SUPPLIED INFORMATION below:

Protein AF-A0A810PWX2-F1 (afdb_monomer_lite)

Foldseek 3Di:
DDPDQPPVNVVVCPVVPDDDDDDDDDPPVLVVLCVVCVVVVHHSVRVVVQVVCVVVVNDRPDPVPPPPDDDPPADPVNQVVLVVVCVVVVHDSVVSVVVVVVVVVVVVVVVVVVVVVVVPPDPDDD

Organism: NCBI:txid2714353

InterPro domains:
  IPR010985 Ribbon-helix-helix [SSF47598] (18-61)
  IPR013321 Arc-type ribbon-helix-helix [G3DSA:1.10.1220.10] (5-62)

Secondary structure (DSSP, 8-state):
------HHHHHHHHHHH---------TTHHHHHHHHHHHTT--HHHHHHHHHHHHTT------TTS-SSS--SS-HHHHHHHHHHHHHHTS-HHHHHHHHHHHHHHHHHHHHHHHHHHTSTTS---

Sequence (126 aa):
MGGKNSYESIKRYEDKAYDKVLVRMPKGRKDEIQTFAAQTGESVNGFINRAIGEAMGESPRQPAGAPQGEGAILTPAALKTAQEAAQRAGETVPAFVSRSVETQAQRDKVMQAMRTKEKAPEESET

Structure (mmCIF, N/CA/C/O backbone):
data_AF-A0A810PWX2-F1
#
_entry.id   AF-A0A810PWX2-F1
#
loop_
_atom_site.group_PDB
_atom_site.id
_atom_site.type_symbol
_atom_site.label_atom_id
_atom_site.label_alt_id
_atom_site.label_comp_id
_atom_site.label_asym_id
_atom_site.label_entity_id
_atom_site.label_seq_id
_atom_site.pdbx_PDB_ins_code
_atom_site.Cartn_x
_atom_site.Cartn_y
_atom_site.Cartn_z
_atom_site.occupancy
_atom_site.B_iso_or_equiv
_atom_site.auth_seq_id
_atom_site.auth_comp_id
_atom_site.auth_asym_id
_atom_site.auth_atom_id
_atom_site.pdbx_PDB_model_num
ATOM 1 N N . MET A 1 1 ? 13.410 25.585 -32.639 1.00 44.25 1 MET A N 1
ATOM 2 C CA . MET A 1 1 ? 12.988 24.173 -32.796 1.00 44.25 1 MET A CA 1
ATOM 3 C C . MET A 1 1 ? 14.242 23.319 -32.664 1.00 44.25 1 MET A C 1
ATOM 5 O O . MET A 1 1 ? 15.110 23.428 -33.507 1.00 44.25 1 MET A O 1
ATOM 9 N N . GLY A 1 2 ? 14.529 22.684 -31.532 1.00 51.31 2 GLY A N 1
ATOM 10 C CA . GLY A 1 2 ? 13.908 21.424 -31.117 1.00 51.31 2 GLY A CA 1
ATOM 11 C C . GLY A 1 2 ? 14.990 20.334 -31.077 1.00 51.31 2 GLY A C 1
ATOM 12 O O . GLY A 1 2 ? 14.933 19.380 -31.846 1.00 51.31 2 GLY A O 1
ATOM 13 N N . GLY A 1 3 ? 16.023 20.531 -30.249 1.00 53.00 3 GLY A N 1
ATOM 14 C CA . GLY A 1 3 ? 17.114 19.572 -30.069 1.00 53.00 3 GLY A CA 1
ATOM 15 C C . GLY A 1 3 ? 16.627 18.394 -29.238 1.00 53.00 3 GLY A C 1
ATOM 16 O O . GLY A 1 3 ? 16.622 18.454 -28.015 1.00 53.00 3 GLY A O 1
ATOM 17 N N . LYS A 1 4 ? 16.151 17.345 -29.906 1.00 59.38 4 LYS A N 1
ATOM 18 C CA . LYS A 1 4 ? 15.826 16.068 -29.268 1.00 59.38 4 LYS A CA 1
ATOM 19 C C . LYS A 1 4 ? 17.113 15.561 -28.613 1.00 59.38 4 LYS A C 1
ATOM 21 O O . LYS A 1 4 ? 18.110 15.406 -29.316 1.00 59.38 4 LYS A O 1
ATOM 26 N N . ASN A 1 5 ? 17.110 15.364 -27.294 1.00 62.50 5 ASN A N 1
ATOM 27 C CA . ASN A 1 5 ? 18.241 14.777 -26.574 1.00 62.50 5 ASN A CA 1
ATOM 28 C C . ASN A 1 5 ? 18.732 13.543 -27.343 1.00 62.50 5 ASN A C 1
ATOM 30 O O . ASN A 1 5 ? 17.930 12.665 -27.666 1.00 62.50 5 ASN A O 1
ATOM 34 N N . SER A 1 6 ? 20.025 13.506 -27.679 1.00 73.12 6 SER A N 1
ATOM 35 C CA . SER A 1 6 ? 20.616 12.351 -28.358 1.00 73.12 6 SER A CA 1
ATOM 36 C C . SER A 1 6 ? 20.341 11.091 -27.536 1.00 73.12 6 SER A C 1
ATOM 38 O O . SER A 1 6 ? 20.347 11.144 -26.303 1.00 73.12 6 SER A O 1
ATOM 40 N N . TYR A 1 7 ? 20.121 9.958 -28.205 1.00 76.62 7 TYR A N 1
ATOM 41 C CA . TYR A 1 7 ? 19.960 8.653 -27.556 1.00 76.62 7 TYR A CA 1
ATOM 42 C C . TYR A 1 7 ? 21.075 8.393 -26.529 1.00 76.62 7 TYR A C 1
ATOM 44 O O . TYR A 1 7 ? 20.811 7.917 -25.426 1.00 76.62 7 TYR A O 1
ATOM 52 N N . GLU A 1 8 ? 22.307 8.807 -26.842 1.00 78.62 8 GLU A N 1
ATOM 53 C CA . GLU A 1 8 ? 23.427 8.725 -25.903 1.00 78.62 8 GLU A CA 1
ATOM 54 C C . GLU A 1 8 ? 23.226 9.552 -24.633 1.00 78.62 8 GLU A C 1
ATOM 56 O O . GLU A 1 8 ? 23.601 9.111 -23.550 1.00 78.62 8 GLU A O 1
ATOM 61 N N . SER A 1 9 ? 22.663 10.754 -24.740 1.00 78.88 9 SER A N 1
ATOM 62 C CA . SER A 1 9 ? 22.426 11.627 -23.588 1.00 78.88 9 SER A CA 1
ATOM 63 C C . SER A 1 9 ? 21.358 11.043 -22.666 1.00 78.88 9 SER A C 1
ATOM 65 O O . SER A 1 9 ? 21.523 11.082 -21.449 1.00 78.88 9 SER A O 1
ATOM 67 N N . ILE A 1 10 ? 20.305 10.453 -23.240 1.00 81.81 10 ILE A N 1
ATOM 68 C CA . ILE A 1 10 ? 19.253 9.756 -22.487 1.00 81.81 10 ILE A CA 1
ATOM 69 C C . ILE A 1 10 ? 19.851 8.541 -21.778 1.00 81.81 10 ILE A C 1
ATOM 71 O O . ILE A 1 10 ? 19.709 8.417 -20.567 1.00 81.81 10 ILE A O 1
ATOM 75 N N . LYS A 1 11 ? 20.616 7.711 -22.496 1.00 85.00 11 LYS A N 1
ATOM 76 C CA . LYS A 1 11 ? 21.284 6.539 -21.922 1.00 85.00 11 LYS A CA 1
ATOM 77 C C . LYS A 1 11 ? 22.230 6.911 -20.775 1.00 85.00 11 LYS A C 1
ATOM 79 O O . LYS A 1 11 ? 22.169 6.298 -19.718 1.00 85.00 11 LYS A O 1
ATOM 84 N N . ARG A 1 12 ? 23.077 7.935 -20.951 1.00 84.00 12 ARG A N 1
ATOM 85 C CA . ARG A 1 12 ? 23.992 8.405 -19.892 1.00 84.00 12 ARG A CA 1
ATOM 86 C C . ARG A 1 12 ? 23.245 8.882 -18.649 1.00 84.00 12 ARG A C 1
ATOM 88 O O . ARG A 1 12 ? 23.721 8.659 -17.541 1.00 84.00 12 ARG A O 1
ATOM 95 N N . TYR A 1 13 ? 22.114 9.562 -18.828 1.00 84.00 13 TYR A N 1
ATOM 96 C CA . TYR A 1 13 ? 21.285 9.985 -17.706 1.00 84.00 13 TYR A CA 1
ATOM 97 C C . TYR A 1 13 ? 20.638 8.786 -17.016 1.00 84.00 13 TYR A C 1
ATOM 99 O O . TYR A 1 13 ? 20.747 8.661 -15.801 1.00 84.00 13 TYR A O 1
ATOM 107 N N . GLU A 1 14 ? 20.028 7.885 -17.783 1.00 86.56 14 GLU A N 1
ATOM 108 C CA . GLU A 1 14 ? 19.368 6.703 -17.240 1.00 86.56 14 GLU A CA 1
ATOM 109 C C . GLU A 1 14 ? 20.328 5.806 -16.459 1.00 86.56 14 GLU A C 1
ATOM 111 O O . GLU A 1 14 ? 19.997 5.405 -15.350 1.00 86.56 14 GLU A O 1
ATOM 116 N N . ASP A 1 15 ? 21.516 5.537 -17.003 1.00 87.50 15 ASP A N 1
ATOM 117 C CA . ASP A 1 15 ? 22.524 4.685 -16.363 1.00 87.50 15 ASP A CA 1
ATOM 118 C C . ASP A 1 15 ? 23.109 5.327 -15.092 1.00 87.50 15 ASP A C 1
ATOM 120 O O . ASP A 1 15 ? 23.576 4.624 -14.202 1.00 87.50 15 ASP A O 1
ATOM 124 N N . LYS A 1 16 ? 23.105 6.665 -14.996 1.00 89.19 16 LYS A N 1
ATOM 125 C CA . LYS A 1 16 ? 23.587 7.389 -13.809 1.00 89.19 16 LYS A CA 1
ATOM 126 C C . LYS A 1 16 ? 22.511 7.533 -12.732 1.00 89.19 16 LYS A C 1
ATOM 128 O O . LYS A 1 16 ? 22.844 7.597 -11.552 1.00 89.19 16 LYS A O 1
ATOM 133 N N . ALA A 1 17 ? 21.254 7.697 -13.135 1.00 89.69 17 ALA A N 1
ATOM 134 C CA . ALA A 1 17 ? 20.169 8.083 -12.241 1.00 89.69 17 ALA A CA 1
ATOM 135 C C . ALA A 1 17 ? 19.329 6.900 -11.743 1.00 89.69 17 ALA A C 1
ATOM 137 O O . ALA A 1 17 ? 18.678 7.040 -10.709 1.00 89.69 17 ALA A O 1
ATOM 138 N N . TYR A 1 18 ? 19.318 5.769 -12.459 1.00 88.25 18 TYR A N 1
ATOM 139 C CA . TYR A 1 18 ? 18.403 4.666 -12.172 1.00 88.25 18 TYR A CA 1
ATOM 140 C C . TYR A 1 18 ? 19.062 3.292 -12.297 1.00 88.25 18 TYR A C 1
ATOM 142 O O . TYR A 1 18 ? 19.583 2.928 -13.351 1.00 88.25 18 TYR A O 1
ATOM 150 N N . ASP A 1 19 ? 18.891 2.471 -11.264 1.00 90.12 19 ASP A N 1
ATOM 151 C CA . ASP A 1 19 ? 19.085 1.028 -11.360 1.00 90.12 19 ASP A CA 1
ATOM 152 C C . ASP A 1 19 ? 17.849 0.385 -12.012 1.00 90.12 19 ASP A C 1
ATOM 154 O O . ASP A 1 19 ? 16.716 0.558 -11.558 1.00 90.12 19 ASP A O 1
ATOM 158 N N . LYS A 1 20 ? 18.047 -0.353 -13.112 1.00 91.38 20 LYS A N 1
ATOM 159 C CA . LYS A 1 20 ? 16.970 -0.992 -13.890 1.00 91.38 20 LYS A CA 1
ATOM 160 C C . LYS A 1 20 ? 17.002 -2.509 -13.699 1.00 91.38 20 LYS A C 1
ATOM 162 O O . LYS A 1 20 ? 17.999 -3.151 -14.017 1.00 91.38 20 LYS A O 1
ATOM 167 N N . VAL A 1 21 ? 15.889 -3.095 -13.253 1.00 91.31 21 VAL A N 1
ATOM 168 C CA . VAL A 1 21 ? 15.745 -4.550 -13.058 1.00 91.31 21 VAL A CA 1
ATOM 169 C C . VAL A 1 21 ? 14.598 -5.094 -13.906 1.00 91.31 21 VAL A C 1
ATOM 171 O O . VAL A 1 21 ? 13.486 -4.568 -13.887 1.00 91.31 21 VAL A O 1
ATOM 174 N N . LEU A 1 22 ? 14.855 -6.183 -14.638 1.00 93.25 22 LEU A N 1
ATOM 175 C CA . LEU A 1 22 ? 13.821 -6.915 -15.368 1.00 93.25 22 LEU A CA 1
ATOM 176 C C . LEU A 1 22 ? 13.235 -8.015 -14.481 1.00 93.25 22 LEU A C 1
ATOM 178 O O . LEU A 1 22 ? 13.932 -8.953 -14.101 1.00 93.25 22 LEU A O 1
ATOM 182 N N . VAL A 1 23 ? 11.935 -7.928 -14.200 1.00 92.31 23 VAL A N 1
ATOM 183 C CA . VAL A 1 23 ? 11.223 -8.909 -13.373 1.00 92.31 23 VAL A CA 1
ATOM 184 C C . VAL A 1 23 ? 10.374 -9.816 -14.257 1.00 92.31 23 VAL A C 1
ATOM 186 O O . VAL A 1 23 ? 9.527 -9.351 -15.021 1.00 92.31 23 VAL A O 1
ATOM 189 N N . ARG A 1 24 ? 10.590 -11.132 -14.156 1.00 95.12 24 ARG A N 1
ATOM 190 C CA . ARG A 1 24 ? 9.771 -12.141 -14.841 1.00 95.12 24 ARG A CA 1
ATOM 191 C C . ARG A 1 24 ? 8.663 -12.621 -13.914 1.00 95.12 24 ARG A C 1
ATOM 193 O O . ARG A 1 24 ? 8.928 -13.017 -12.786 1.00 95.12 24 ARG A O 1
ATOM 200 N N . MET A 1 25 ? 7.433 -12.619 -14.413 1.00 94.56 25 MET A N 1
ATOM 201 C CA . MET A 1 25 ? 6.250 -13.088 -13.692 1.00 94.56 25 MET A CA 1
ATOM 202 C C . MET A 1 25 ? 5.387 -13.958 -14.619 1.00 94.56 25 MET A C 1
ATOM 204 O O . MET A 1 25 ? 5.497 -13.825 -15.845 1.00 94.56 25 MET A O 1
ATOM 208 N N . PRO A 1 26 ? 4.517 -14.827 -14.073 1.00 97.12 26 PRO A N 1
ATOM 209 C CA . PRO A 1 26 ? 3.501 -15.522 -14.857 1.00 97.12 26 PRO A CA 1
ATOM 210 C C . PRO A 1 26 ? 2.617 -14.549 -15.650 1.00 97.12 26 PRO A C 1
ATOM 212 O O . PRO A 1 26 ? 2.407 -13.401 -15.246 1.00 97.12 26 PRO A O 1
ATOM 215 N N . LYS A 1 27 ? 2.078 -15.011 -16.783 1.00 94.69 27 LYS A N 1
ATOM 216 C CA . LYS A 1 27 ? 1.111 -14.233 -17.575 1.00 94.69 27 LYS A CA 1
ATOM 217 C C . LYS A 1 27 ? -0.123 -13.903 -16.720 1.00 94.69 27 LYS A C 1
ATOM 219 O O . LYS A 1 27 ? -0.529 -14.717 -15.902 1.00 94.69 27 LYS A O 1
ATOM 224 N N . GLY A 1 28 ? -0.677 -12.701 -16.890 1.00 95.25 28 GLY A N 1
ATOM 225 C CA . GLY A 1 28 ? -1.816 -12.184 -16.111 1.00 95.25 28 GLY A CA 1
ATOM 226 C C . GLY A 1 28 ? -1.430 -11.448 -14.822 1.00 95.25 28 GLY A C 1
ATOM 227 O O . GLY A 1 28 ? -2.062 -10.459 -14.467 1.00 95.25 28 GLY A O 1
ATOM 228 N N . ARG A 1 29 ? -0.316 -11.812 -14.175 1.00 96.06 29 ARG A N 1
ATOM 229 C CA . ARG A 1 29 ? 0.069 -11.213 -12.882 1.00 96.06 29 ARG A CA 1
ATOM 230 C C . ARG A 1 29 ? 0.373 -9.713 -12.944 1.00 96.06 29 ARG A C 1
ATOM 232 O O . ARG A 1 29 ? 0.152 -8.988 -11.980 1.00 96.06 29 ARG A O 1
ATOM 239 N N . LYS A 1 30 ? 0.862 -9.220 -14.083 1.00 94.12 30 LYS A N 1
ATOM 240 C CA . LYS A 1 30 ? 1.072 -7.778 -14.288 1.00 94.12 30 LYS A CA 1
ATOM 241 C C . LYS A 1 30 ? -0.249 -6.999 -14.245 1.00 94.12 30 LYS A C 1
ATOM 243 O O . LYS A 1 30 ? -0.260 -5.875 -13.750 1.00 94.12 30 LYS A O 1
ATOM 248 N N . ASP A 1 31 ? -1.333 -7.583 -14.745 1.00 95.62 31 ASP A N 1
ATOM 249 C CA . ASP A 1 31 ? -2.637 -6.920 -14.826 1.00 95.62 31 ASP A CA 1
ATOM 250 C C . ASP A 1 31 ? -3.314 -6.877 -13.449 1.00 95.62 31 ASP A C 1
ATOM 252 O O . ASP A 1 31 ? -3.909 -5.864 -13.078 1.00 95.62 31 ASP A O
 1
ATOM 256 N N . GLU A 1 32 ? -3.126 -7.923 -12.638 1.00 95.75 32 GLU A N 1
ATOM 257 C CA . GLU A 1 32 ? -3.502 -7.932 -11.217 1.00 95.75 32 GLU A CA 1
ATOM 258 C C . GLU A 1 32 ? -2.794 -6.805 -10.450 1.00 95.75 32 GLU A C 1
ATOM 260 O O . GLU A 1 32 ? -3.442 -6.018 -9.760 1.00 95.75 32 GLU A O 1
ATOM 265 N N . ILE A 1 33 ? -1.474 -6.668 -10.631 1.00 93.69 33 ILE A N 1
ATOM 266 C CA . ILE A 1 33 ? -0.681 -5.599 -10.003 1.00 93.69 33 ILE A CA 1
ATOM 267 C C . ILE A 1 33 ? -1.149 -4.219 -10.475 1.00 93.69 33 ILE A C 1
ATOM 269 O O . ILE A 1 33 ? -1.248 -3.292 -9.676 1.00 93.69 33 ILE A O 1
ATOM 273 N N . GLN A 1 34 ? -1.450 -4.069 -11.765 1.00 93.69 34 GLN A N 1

End of SUPPLIED INFORMATION.

Quote the data above from the line containing "ATOM 28 C C" to the line containing "ATOM 97 C C", inclusive, and stop.

▶ _OUTPUT BELOW_:
ATOM 28 C C . ASN A 1 5 ? 18.732 13.543 -27.343 1.00 62.50 5 ASN A C 1
ATOM 30 O O . ASN A 1 5 ? 17.930 12.665 -27.666 1.00 62.50 5 ASN A O 1
ATOM 34 N N . SER A 1 6 ? 20.025 13.506 -27.679 1.00 73.12 6 SER A N 1
ATOM 35 C CA . SER A 1 6 ? 20.616 12.351 -28.358 1.00 73.12 6 SER A CA 1
ATOM 36 C C . SER A 1 6 ? 20.341 11.091 -27.536 1.00 73.12 6 SER A C 1
ATOM 38 O O . SER A 1 6 ? 20.347 11.144 -26.303 1.00 73.12 6 SER A O 1
ATOM 40 N N . TYR A 1 7 ? 20.121 9.958 -28.205 1.00 76.62 7 TYR A N 1
ATOM 41 C CA . TYR A 1 7 ? 19.960 8.653 -27.556 1.00 76.62 7 TYR A CA 1
ATOM 42 C C . TYR A 1 7 ? 21.075 8.393 -26.529 1.00 76.62 7 TYR A C 1
ATOM 44 O O . TYR A 1 7 ? 20.811 7.917 -25.426 1.00 76.62 7 TYR A O 1
ATOM 52 N N . GLU A 1 8 ? 22.307 8.807 -26.842 1.00 78.62 8 GLU A N 1
ATOM 53 C CA . GLU A 1 8 ? 23.427 8.725 -25.903 1.00 78.62 8 GLU A CA 1
ATOM 54 C C . GLU A 1 8 ? 23.226 9.552 -24.633 1.00 78.62 8 GLU A C 1
ATOM 56 O O . GLU A 1 8 ? 23.601 9.111 -23.550 1.00 78.62 8 GLU A O 1
ATOM 61 N N . SER A 1 9 ? 22.663 10.754 -24.740 1.00 78.88 9 SER A N 1
ATOM 62 C CA . SER A 1 9 ? 22.426 11.627 -23.588 1.00 78.88 9 SER A CA 1
ATOM 63 C C . SER A 1 9 ? 21.358 11.043 -22.666 1.00 78.88 9 SER A C 1
ATOM 65 O O . SER A 1 9 ? 21.523 11.082 -21.449 1.00 78.88 9 SER A O 1
ATOM 67 N N . ILE A 1 10 ? 20.305 10.453 -23.240 1.00 81.81 10 ILE A N 1
ATOM 68 C CA . ILE A 1 10 ? 19.253 9.756 -22.487 1.00 81.81 10 ILE A CA 1
ATOM 69 C C . ILE A 1 10 ? 19.851 8.541 -21.778 1.00 81.81 10 ILE A C 1
ATOM 71 O O . ILE A 1 10 ? 19.709 8.417 -20.567 1.00 81.81 10 ILE A O 1
ATOM 75 N N . LYS A 1 11 ? 20.616 7.711 -22.496 1.00 85.00 11 LYS A N 1
ATOM 76 C CA . LYS A 1 11 ? 21.284 6.539 -21.922 1.00 85.00 11 LYS A CA 1
ATOM 77 C C . LYS A 1 11 ? 22.230 6.911 -20.775 1.00 85.00 11 LYS A C 1
ATOM 79 O O . LYS A 1 11 ? 22.169 6.298 -19.718 1.00 85.00 11 LYS A O 1
ATOM 84 N N . ARG A 1 12 ? 23.077 7.935 -20.951 1.00 84.00 12 ARG A N 1
ATOM 85 C CA . ARG A 1 12 ? 23.992 8.405 -19.892 1.00 84.00 12 ARG A CA 1
ATOM 86 C C . ARG A 1 12 ? 23.245 8.882 -18.649 1.00 84.00 12 ARG A C 1
ATOM 88 O O . ARG A 1 12 ? 23.721 8.659 -17.541 1.00 84.00 12 ARG A O 1
ATOM 95 N N . TYR A 1 13 ? 22.114 9.562 -18.828 1.00 84.00 13 TYR A N 1
ATOM 96 C CA . TYR A 1 13 ? 21.285 9.985 -17.706 1.00 84.00 13 TYR A CA 1
ATOM 97 C C . TYR A 1 13 ? 20.638 8.786 -17.016 1.00 84.00 13 TYR A C 1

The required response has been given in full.